Winston Churchill, among others, used the term Black Dog to describe the depression he used to suffer from. Depression can be a horrific illness and today it claimed a young former Saskatchewan Conservative MP named Dave Batters.
Dave didn't run in the last election because he was trying to beat this beast back. At 39 he lost a tough fight to a force far stronger than any partisan opponent.
I got to know Dave a little when he was an MP. He was a warm, energetic and well-meaning fellow. Two years ago I had the pleasure of spending time with him and his family at the 2007 Juno Awards in Saskatoon. Like many sufferers of mental illness he appeared healthy on the surface and showed great exuberance at having a terrific national event in his beloved home province.
On this tough day, after what has no doubt been a rocky road, the Batters' family has shown tremendous courage in sharing Dave's battle with the rest of the country. One hopes your guts will continue to advance the war against the Black Dog and lessen his bite.

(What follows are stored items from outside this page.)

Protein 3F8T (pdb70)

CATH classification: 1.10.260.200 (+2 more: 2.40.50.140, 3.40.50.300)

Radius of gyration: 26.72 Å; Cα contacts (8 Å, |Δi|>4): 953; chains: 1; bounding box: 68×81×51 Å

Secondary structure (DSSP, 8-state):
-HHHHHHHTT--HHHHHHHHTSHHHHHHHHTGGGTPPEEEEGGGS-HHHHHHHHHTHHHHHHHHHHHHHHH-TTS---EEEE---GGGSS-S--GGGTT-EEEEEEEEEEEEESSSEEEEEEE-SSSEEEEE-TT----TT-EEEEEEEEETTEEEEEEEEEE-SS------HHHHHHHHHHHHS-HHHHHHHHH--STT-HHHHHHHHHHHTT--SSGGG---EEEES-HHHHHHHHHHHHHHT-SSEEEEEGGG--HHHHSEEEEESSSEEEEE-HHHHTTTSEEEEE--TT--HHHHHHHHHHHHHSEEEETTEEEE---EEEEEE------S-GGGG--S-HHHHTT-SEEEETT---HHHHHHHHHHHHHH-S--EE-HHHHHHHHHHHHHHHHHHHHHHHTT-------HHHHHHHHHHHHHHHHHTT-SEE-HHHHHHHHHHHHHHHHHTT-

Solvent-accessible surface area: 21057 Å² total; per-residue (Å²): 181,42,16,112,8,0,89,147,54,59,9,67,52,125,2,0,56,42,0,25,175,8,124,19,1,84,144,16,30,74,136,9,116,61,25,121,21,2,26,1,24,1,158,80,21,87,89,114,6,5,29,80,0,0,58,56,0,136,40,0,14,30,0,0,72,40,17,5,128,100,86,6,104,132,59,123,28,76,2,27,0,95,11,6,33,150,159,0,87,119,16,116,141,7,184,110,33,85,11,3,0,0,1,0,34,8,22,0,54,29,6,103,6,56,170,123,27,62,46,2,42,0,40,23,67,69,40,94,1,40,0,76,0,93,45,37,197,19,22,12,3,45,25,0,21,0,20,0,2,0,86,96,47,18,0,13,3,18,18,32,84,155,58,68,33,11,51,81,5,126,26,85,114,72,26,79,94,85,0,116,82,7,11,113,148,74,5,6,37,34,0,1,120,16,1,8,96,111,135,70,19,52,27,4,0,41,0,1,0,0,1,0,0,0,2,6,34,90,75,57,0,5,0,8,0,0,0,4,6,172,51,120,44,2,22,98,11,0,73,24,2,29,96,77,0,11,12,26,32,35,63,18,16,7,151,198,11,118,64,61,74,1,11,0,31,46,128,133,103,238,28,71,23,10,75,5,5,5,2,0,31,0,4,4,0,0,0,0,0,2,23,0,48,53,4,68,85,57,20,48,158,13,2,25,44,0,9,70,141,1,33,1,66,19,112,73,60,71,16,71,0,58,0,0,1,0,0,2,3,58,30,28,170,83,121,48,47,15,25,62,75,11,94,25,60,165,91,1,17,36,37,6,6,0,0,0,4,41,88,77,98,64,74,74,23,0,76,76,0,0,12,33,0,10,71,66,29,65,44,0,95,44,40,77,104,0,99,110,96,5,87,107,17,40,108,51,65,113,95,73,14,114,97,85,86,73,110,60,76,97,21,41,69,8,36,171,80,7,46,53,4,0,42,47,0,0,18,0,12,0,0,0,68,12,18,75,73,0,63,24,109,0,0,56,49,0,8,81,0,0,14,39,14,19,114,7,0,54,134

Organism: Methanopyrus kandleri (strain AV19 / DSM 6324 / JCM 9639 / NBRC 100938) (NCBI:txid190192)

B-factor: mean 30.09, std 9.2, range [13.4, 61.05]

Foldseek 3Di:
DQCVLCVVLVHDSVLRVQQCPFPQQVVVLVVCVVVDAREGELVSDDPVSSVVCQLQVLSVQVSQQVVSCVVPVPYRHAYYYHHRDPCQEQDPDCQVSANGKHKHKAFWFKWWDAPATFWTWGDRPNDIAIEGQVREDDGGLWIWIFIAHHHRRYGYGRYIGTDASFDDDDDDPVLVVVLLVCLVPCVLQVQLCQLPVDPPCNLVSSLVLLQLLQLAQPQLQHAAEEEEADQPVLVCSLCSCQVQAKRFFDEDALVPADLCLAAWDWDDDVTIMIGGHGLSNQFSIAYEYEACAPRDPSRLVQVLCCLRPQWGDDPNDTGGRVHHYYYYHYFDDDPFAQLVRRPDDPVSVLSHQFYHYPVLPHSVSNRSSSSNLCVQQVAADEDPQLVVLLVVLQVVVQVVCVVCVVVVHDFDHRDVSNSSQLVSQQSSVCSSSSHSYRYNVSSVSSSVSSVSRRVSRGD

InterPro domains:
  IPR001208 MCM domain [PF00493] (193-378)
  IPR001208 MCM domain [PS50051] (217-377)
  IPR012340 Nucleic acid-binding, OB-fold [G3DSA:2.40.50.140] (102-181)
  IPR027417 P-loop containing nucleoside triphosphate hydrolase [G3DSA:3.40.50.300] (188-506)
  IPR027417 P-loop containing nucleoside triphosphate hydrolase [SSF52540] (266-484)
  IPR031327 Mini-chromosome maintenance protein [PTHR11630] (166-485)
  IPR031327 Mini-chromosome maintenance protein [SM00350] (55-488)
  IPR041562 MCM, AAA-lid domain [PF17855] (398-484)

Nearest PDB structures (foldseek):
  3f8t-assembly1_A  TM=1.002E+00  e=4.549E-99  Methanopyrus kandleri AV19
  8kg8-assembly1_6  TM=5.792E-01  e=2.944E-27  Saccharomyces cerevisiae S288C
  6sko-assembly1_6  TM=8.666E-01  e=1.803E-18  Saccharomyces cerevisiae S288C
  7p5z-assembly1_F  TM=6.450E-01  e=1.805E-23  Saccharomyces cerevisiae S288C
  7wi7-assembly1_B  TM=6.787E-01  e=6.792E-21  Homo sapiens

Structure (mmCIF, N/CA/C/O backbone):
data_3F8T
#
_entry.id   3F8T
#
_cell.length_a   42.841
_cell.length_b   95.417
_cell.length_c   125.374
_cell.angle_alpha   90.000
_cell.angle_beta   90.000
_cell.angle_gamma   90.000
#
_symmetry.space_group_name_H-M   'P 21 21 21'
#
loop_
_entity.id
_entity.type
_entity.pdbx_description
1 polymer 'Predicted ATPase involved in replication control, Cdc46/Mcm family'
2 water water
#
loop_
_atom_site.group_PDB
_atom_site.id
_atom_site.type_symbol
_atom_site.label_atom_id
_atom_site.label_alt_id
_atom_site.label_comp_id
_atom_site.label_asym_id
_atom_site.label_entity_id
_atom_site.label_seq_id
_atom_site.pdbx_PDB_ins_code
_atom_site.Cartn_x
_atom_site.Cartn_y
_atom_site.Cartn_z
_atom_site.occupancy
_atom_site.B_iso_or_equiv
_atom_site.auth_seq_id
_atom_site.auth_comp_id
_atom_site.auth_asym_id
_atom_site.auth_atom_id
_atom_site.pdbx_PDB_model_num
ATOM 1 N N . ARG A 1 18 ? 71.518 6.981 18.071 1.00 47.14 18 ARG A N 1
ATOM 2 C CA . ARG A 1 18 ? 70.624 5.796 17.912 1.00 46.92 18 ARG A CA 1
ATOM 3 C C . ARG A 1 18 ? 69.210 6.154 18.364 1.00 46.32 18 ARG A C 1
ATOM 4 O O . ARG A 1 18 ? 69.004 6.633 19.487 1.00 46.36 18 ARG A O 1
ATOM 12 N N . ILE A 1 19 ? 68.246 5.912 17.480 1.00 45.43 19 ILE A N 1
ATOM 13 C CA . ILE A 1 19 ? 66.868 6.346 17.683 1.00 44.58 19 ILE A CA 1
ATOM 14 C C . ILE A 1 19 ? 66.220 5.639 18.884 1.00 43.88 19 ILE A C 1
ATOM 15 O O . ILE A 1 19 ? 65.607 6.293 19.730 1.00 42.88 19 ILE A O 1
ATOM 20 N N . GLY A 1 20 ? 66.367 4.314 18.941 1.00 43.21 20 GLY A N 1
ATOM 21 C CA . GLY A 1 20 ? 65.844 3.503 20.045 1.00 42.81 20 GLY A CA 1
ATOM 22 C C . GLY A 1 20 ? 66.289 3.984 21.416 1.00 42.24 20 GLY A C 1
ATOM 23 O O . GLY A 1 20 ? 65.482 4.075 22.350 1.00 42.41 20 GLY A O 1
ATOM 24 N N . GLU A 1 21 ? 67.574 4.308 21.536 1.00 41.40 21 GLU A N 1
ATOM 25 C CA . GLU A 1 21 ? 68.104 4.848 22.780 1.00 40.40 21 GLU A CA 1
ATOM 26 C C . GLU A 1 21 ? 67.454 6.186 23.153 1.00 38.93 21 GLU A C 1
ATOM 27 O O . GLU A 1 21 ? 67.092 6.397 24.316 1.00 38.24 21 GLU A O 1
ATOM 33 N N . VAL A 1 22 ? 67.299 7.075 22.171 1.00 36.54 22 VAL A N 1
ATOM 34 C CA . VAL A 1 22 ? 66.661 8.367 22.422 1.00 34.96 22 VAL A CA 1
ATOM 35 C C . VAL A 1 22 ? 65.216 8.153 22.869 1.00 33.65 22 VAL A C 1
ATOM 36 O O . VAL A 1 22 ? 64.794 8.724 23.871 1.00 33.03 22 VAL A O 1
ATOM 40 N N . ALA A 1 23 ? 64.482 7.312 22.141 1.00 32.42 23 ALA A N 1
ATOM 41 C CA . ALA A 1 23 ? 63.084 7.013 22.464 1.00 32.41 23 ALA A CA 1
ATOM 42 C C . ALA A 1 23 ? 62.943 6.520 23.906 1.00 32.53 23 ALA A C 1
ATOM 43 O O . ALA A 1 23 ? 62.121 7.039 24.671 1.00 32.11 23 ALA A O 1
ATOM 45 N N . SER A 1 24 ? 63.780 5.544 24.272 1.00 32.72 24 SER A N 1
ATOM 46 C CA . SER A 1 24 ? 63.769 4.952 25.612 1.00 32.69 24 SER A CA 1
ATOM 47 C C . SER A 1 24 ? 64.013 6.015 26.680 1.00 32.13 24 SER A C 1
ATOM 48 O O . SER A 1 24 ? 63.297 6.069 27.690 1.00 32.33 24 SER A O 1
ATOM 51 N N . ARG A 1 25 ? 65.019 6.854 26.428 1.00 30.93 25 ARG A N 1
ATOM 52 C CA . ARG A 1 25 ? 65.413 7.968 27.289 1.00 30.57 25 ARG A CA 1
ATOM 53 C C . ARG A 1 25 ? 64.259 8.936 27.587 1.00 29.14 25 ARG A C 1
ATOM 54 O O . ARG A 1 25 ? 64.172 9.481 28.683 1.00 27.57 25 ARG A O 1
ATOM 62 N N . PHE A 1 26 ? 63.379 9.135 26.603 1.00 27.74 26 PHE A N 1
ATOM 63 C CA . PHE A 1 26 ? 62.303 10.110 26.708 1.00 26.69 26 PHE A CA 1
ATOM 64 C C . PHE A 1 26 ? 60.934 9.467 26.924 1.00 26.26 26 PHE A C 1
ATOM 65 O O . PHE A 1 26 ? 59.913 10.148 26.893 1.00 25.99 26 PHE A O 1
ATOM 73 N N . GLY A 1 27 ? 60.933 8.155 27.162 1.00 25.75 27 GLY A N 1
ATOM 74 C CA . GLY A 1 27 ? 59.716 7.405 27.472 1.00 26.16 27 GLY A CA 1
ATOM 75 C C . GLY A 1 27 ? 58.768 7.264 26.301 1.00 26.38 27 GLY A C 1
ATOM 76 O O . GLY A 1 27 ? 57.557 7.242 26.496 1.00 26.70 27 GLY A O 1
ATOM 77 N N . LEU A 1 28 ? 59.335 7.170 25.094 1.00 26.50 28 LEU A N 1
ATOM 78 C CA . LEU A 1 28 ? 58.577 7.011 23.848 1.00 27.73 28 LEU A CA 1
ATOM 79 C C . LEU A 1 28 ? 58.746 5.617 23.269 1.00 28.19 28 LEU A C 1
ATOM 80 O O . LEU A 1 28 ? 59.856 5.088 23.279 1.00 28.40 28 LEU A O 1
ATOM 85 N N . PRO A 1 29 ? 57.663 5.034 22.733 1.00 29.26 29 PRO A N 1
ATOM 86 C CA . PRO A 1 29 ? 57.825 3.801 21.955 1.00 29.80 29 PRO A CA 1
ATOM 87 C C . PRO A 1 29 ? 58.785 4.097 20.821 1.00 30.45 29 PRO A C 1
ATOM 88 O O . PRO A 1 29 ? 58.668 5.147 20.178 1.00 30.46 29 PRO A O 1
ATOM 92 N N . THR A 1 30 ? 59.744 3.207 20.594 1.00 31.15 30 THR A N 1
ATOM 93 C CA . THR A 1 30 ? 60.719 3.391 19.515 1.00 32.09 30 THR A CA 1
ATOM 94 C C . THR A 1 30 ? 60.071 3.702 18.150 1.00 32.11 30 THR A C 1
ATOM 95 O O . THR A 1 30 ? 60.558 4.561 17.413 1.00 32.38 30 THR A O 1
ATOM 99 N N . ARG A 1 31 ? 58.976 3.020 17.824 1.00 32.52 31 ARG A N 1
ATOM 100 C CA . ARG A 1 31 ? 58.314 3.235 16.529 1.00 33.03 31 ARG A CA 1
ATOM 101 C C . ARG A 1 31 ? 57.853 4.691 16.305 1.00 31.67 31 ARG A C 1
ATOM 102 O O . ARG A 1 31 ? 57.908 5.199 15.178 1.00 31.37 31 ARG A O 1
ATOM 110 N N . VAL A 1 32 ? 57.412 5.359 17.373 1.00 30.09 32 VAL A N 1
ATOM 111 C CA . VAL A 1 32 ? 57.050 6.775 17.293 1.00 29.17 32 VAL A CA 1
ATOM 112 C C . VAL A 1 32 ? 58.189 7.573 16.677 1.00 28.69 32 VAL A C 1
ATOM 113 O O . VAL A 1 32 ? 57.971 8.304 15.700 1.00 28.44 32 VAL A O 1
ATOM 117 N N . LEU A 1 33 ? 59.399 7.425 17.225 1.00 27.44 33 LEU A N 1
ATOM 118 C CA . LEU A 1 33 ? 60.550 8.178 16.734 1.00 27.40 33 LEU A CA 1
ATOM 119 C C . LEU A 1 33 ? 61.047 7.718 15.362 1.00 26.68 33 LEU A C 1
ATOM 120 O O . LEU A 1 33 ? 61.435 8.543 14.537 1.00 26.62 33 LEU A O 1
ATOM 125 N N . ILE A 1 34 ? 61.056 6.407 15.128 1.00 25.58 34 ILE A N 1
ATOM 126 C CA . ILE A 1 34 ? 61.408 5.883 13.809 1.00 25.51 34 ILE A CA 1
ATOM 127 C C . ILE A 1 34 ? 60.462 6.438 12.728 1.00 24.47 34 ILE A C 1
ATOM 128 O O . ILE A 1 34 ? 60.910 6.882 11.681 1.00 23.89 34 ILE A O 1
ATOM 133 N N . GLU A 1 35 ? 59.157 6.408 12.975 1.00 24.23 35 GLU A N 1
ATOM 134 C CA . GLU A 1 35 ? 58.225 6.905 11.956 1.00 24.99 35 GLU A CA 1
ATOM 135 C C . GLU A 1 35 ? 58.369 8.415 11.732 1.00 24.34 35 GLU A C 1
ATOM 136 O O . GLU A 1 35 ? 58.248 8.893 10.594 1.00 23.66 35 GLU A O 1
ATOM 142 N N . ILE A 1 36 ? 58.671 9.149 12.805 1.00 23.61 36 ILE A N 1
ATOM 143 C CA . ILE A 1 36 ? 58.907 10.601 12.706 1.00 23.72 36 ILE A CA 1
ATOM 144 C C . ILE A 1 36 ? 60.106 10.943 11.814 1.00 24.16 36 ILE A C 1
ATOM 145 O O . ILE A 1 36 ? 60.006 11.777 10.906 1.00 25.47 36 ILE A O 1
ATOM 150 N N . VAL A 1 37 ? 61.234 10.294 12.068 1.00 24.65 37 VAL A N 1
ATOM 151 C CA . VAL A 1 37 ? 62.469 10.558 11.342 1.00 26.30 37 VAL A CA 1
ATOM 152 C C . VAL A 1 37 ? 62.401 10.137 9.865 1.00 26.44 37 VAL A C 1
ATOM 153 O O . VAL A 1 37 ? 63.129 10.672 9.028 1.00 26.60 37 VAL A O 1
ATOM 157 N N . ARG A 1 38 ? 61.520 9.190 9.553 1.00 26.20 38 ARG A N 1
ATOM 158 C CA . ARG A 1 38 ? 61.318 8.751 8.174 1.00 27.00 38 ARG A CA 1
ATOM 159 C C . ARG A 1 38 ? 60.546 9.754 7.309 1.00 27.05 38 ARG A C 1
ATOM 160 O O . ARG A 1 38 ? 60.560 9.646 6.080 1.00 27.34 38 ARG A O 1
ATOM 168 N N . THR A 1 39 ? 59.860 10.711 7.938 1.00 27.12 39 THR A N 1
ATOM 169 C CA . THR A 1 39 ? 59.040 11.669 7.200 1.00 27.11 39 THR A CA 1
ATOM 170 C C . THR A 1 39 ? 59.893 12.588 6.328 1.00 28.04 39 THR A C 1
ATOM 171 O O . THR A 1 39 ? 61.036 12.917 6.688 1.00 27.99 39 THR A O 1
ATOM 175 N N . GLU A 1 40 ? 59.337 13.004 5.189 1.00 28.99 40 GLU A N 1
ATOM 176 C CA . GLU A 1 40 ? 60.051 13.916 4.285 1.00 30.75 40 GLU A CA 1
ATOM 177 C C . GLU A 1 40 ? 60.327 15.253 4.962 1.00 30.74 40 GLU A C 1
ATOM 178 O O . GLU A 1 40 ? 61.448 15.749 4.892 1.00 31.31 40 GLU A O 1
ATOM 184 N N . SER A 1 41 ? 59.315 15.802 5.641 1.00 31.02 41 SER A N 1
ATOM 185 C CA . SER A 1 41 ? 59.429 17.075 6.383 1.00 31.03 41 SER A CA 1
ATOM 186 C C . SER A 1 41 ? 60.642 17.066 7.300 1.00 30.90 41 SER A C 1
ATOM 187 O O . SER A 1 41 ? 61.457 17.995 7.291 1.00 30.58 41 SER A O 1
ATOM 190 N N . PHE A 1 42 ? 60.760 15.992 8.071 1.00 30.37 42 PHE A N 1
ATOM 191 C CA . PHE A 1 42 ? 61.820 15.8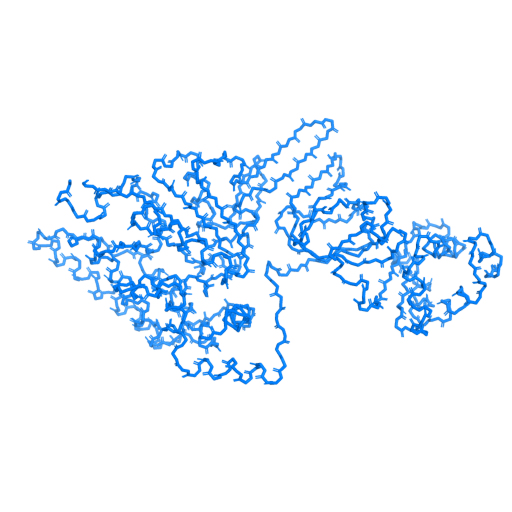65 9.051 1.00 30.79 42 PHE A CA 1
ATOM 192 C C . PHE A 1 42 ? 63.197 15.737 8.426 1.00 31.52 42 PHE A C 1
ATOM 193 O O . PHE A 1 42 ? 64.112 16.452 8.831 1.00 29.98 42 PHE A O 1
ATOM 201 N N . GLN A 1 43 ? 63.340 14.807 7.477 1.00 32.68 43 GLN A N 1
ATOM 202 C CA . GLN A 1 43 ? 64.622 14.561 6.803 1.00 34.80 43 GLN A CA 1
ATOM 203 C C . GLN A 1 43 ? 65.173 15.801 6.090 1.00 35.36 43 GLN A C 1
ATOM 204 O O . GLN A 1 43 ? 66.363 16.085 6.196 1.00 35.35 43 GLN A O 1
ATOM 210 N N . ARG A 1 44 ? 64.305 16.519 5.374 1.00 36.40 44 ARG A N 1
ATOM 211 C CA . ARG A 1 44 ? 64.694 17.730 4.626 1.00 38.10 44 ARG A CA 1
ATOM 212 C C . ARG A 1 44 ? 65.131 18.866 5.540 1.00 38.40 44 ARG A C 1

Prime Minister Stephen Harper, in a statement just released about Dave's tragic death, said this:
"Dave ultimately lost his struggle with severe depression, but we should use his loss as a reminder that mental health illnesses affect Canadians in every walk of life. Too often Canadians, such as Dave, suffer in silence out of fear of being stigmatized for their illness."
Good also for the Prime Minister in picking up the baton handed to him by the Batters family and speaking directly to all those Canadians, and their families, who have walked and continue to walk in Dave's shoes.
Dave Batter's may have been a Tory MP but we can all best serve his memory by being mindful that more public policy work and front line medical help for unseen mental illness is something that knows no partisan line and must happen.
Today though we all mourn a young man who left us far too early.